## PROBLEM TO WORK ON
Please output exactly the lines below, starting at the line that has "ATOM 191 C CA" and ending at the line that has "ATOM 208 O O", both included; leave out all pictures and include nothing else.

Records from a collection:
..........
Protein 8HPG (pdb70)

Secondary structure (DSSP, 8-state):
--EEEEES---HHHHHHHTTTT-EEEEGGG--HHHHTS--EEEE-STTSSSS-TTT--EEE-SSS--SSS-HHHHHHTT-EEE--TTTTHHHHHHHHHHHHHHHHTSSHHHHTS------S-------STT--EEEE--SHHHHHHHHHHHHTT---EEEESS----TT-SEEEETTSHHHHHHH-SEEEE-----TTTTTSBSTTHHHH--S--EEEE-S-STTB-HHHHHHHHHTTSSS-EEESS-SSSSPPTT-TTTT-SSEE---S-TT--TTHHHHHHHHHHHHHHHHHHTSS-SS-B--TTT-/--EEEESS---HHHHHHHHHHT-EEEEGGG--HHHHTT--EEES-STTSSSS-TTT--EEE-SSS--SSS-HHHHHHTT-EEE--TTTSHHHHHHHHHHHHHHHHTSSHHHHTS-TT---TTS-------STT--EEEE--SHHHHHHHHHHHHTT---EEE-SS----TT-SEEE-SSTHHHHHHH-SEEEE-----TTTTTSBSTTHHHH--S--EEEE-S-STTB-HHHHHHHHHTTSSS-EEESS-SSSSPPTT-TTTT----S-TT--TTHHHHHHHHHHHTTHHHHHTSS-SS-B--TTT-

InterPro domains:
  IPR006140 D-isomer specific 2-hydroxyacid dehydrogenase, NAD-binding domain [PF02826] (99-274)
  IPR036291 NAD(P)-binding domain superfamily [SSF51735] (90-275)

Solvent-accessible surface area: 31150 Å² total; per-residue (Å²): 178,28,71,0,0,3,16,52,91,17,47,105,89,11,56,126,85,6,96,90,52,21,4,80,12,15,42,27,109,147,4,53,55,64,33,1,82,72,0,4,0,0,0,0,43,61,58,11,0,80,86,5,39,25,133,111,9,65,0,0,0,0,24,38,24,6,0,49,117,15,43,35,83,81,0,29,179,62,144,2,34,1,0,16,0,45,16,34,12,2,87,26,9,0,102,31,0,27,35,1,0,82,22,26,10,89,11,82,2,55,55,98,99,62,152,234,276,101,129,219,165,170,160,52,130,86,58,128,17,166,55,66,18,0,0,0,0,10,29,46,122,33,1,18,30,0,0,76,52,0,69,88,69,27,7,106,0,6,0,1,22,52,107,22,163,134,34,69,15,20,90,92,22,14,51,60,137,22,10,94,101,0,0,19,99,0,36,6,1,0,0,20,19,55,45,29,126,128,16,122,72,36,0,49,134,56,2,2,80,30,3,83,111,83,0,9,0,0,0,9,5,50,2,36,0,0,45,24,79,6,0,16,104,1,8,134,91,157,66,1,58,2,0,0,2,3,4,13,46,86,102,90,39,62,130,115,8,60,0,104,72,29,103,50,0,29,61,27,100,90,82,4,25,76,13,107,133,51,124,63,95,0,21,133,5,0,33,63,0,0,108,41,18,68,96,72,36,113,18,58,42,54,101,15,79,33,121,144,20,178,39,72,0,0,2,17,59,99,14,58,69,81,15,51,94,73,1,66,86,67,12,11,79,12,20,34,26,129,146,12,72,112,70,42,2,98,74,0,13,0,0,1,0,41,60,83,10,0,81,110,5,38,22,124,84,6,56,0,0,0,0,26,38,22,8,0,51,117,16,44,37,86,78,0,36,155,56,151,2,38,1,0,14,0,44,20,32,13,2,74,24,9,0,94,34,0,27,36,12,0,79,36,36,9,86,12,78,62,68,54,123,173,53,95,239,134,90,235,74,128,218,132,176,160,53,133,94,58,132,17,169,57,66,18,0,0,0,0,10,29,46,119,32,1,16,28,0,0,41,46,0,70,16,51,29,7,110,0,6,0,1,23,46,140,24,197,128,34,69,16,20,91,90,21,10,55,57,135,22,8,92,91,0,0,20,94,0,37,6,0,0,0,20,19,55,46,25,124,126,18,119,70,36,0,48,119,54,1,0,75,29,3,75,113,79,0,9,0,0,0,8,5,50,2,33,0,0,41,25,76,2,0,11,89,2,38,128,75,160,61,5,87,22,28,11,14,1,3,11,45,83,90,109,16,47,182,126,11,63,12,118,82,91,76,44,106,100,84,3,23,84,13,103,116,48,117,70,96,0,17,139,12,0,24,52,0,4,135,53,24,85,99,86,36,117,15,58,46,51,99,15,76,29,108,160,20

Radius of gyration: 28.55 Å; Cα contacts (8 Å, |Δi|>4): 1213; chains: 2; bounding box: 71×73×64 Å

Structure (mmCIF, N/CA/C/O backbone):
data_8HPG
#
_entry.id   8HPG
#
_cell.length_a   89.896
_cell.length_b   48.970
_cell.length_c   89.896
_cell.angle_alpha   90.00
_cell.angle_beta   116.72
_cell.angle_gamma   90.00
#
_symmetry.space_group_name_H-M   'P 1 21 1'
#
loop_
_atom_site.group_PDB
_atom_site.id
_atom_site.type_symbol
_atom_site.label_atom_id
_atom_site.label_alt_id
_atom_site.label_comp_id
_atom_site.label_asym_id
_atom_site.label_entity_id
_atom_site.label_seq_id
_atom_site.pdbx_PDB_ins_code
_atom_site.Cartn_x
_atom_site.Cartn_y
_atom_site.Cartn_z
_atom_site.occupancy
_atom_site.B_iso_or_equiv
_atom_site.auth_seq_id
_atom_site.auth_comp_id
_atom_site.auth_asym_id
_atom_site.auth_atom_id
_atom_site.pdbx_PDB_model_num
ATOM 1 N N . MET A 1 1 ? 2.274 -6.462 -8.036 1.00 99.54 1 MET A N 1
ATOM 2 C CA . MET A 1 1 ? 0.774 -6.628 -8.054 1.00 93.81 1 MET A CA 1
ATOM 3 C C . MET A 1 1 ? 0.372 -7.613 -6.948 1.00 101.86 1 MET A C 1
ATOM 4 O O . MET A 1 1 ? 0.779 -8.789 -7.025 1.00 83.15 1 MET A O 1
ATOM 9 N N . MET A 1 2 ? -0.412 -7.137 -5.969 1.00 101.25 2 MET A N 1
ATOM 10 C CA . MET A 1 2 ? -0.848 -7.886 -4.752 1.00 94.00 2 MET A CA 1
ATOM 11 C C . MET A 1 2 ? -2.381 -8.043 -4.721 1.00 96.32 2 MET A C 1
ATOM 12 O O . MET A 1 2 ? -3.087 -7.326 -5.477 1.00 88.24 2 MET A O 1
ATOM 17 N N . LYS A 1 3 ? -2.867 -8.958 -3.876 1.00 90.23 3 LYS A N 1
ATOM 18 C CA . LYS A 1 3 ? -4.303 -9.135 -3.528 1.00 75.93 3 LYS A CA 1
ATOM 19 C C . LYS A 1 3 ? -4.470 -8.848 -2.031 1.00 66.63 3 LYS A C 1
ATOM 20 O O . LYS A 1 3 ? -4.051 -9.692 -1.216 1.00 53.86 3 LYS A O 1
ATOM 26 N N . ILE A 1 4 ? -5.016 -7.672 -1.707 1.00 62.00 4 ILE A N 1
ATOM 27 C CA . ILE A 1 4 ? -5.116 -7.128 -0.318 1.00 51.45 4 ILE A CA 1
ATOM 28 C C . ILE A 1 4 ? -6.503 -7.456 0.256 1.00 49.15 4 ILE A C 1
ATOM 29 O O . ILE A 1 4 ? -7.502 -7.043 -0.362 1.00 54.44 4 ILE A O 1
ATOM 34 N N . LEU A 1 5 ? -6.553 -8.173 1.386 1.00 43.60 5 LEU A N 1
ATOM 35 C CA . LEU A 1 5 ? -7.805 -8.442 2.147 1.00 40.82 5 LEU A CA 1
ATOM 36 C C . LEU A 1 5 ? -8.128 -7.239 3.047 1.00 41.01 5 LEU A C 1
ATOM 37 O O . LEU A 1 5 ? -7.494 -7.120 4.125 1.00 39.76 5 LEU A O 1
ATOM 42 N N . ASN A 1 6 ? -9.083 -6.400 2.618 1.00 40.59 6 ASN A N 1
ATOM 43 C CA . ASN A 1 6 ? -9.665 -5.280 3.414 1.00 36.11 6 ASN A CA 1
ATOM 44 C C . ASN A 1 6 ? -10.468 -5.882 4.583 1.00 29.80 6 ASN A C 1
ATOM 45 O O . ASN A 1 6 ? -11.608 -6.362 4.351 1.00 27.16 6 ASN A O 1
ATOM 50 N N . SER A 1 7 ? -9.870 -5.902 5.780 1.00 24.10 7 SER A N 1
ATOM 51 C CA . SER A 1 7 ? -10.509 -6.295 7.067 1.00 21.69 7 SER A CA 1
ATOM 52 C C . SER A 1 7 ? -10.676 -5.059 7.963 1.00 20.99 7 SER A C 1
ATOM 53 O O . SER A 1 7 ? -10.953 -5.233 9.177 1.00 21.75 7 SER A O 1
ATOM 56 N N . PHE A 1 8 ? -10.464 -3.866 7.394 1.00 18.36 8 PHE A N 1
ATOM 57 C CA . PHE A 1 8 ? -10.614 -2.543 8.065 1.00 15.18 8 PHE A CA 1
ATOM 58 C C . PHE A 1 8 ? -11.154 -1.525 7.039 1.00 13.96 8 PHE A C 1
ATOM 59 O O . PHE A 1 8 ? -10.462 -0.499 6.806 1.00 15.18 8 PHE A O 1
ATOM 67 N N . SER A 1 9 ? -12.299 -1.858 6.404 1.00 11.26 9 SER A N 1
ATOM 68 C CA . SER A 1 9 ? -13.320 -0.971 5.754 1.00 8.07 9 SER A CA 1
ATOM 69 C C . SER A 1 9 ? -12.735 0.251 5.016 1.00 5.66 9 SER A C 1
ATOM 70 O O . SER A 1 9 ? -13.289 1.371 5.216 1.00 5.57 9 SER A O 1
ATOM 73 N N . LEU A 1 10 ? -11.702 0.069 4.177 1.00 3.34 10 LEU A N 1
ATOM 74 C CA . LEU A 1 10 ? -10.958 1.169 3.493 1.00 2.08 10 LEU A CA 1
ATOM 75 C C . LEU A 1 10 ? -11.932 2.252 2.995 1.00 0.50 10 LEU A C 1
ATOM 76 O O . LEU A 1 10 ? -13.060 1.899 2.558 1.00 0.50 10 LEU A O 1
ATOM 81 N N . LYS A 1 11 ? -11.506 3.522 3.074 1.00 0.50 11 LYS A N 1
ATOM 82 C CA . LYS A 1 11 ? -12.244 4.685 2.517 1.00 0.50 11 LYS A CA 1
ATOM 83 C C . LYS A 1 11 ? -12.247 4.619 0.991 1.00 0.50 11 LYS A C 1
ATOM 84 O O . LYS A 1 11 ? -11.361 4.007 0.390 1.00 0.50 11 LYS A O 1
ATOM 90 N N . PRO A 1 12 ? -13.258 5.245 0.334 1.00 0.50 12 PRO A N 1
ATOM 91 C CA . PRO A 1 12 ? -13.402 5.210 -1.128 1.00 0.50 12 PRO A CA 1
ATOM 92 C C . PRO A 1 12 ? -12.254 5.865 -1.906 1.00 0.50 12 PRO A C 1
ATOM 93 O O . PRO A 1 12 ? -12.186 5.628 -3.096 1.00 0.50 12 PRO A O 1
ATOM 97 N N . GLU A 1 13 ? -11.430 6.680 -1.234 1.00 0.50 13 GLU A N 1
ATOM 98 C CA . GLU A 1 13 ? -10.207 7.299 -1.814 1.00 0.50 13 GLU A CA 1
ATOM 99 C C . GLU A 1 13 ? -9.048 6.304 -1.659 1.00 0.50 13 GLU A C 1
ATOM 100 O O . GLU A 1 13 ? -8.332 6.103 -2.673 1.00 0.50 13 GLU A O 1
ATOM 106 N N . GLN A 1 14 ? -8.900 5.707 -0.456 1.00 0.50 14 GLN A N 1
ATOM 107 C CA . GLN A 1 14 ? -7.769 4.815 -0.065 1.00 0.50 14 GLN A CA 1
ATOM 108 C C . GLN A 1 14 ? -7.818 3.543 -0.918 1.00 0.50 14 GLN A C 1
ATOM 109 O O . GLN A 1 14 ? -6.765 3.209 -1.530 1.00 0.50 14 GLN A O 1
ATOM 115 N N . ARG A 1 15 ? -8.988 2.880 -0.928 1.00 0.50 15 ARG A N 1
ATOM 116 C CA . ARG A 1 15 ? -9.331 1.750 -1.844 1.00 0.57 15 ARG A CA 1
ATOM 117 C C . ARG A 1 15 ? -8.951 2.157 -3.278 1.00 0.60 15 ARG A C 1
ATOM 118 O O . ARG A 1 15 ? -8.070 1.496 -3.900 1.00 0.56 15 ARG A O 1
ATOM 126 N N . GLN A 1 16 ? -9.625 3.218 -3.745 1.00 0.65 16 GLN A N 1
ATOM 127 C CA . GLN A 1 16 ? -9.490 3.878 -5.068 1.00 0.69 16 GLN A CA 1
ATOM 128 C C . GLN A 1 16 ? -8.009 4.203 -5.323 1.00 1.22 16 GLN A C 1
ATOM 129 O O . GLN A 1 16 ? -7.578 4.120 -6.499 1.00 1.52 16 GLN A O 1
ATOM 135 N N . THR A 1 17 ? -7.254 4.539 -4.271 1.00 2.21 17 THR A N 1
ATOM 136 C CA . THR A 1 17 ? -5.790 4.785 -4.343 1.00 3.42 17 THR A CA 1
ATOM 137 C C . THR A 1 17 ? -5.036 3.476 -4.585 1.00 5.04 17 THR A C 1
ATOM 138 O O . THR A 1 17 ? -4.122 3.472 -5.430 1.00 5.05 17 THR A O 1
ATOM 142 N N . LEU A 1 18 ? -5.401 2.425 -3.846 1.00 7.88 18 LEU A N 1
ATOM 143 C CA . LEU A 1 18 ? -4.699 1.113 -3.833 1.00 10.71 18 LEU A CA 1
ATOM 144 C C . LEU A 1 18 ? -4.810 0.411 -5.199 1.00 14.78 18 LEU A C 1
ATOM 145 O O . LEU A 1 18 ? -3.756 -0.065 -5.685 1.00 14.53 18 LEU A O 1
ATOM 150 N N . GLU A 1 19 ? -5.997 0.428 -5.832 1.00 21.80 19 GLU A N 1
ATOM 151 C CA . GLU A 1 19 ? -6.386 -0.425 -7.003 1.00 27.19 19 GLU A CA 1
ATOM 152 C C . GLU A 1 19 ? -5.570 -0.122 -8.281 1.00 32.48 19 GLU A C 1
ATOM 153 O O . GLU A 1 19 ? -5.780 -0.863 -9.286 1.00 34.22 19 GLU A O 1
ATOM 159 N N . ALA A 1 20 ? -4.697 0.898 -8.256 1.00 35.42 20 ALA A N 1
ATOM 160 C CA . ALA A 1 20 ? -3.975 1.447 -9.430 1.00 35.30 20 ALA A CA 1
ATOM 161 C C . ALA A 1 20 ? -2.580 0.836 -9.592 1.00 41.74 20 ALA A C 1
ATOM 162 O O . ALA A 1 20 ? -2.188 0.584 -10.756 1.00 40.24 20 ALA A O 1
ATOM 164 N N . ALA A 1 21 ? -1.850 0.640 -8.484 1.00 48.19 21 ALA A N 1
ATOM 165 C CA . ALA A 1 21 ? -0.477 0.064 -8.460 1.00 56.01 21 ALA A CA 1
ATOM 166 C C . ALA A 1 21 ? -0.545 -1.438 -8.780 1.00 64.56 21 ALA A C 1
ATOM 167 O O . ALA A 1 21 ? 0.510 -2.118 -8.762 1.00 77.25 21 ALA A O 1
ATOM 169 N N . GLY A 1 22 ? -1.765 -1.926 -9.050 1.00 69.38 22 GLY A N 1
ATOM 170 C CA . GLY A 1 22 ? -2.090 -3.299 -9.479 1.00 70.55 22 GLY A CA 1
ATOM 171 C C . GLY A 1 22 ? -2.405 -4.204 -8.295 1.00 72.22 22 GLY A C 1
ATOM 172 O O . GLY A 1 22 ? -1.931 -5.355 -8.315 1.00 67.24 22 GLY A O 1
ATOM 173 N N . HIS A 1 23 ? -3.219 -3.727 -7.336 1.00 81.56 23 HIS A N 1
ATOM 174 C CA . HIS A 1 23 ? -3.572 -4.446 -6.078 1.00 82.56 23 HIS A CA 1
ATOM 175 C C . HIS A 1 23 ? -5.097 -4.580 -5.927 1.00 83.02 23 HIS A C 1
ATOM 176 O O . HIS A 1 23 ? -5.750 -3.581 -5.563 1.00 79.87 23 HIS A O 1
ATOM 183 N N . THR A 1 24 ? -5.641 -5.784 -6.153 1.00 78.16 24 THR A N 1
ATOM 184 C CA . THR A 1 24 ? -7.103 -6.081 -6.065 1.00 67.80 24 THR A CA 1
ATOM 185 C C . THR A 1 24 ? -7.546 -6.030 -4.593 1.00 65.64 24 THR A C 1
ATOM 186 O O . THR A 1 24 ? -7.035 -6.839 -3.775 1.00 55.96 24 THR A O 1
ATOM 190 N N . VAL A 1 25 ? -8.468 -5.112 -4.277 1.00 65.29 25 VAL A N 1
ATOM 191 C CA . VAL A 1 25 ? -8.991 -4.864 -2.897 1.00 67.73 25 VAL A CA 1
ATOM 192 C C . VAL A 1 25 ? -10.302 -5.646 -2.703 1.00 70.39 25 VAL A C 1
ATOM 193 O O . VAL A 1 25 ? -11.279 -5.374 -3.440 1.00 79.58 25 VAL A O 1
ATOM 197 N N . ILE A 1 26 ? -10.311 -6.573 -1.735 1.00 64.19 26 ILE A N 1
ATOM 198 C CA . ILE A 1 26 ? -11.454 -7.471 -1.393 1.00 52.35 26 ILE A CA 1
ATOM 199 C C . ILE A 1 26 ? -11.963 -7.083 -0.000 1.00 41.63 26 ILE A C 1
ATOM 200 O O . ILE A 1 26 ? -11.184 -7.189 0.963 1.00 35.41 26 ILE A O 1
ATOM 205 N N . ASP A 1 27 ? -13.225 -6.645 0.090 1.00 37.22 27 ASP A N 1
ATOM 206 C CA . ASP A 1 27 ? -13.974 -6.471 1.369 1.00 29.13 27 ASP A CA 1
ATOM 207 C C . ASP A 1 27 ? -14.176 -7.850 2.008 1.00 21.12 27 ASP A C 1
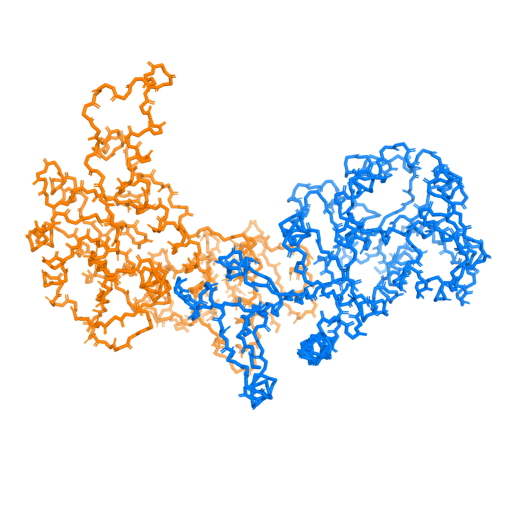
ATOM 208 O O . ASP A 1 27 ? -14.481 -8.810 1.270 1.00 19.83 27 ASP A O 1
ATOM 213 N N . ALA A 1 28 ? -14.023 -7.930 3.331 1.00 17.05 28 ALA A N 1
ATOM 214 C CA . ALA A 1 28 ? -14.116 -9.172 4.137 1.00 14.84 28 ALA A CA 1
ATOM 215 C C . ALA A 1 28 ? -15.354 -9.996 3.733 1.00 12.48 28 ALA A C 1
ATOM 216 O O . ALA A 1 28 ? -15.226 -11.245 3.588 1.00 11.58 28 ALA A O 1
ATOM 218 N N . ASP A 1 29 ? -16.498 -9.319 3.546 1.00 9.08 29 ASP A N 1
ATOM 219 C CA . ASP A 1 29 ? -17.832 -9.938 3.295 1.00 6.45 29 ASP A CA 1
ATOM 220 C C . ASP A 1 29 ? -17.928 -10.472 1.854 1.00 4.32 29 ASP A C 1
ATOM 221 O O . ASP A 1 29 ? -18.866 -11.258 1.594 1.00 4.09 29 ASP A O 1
..........
## YOUR RESPONSE
ATOM 191 C CA . VAL A 1 25 ? -8.991 -4.864 -2.897 1.00 67.73 25 VAL A CA 1
ATOM 192 C C . VAL A 1 25 ? -10.302 -5.646 -2.703 1.00 70.39 25 VAL A C 1
ATOM 193 O O . VAL A 1 25 ? -11.279 -5.374 -3.440 1.00 79.58 25 VAL A O 1
ATOM 197 N N . ILE A 1 26 ? -10.311 -6.573 -1.735 1.00 64.19 26 ILE A N 1
ATOM 198 C CA . ILE A 1 26 ? -11.454 -7.471 -1.393 1.00 52.35 26 ILE A CA 1
ATOM 199 C C . ILE A 1 26 ? -11.963 -7.083 -0.000 1.00 41.63 26 ILE A C 1
ATOM 200 O O . ILE A 1 26 ? -11.184 -7.189 0.963 1.00 35.41 26 ILE A O 1
ATOM 205 N N . ASP A 1 27 ? -13.225 -6.645 0.090 1.00 37.22 27 ASP A N 1
ATOM 206 C CA . ASP A 1 27 ? -13.974 -6.471 1.369 1.00 29.13 27 ASP A CA 1
ATOM 207 C C . ASP A 1 27 ? -14.176 -7.850 2.008 1.00 21.12 27 ASP A C 1
ATOM 208 O O . ASP A 1 27 ? -14.481 -8.810 1.270 1.00 19.83 27 ASP A O 1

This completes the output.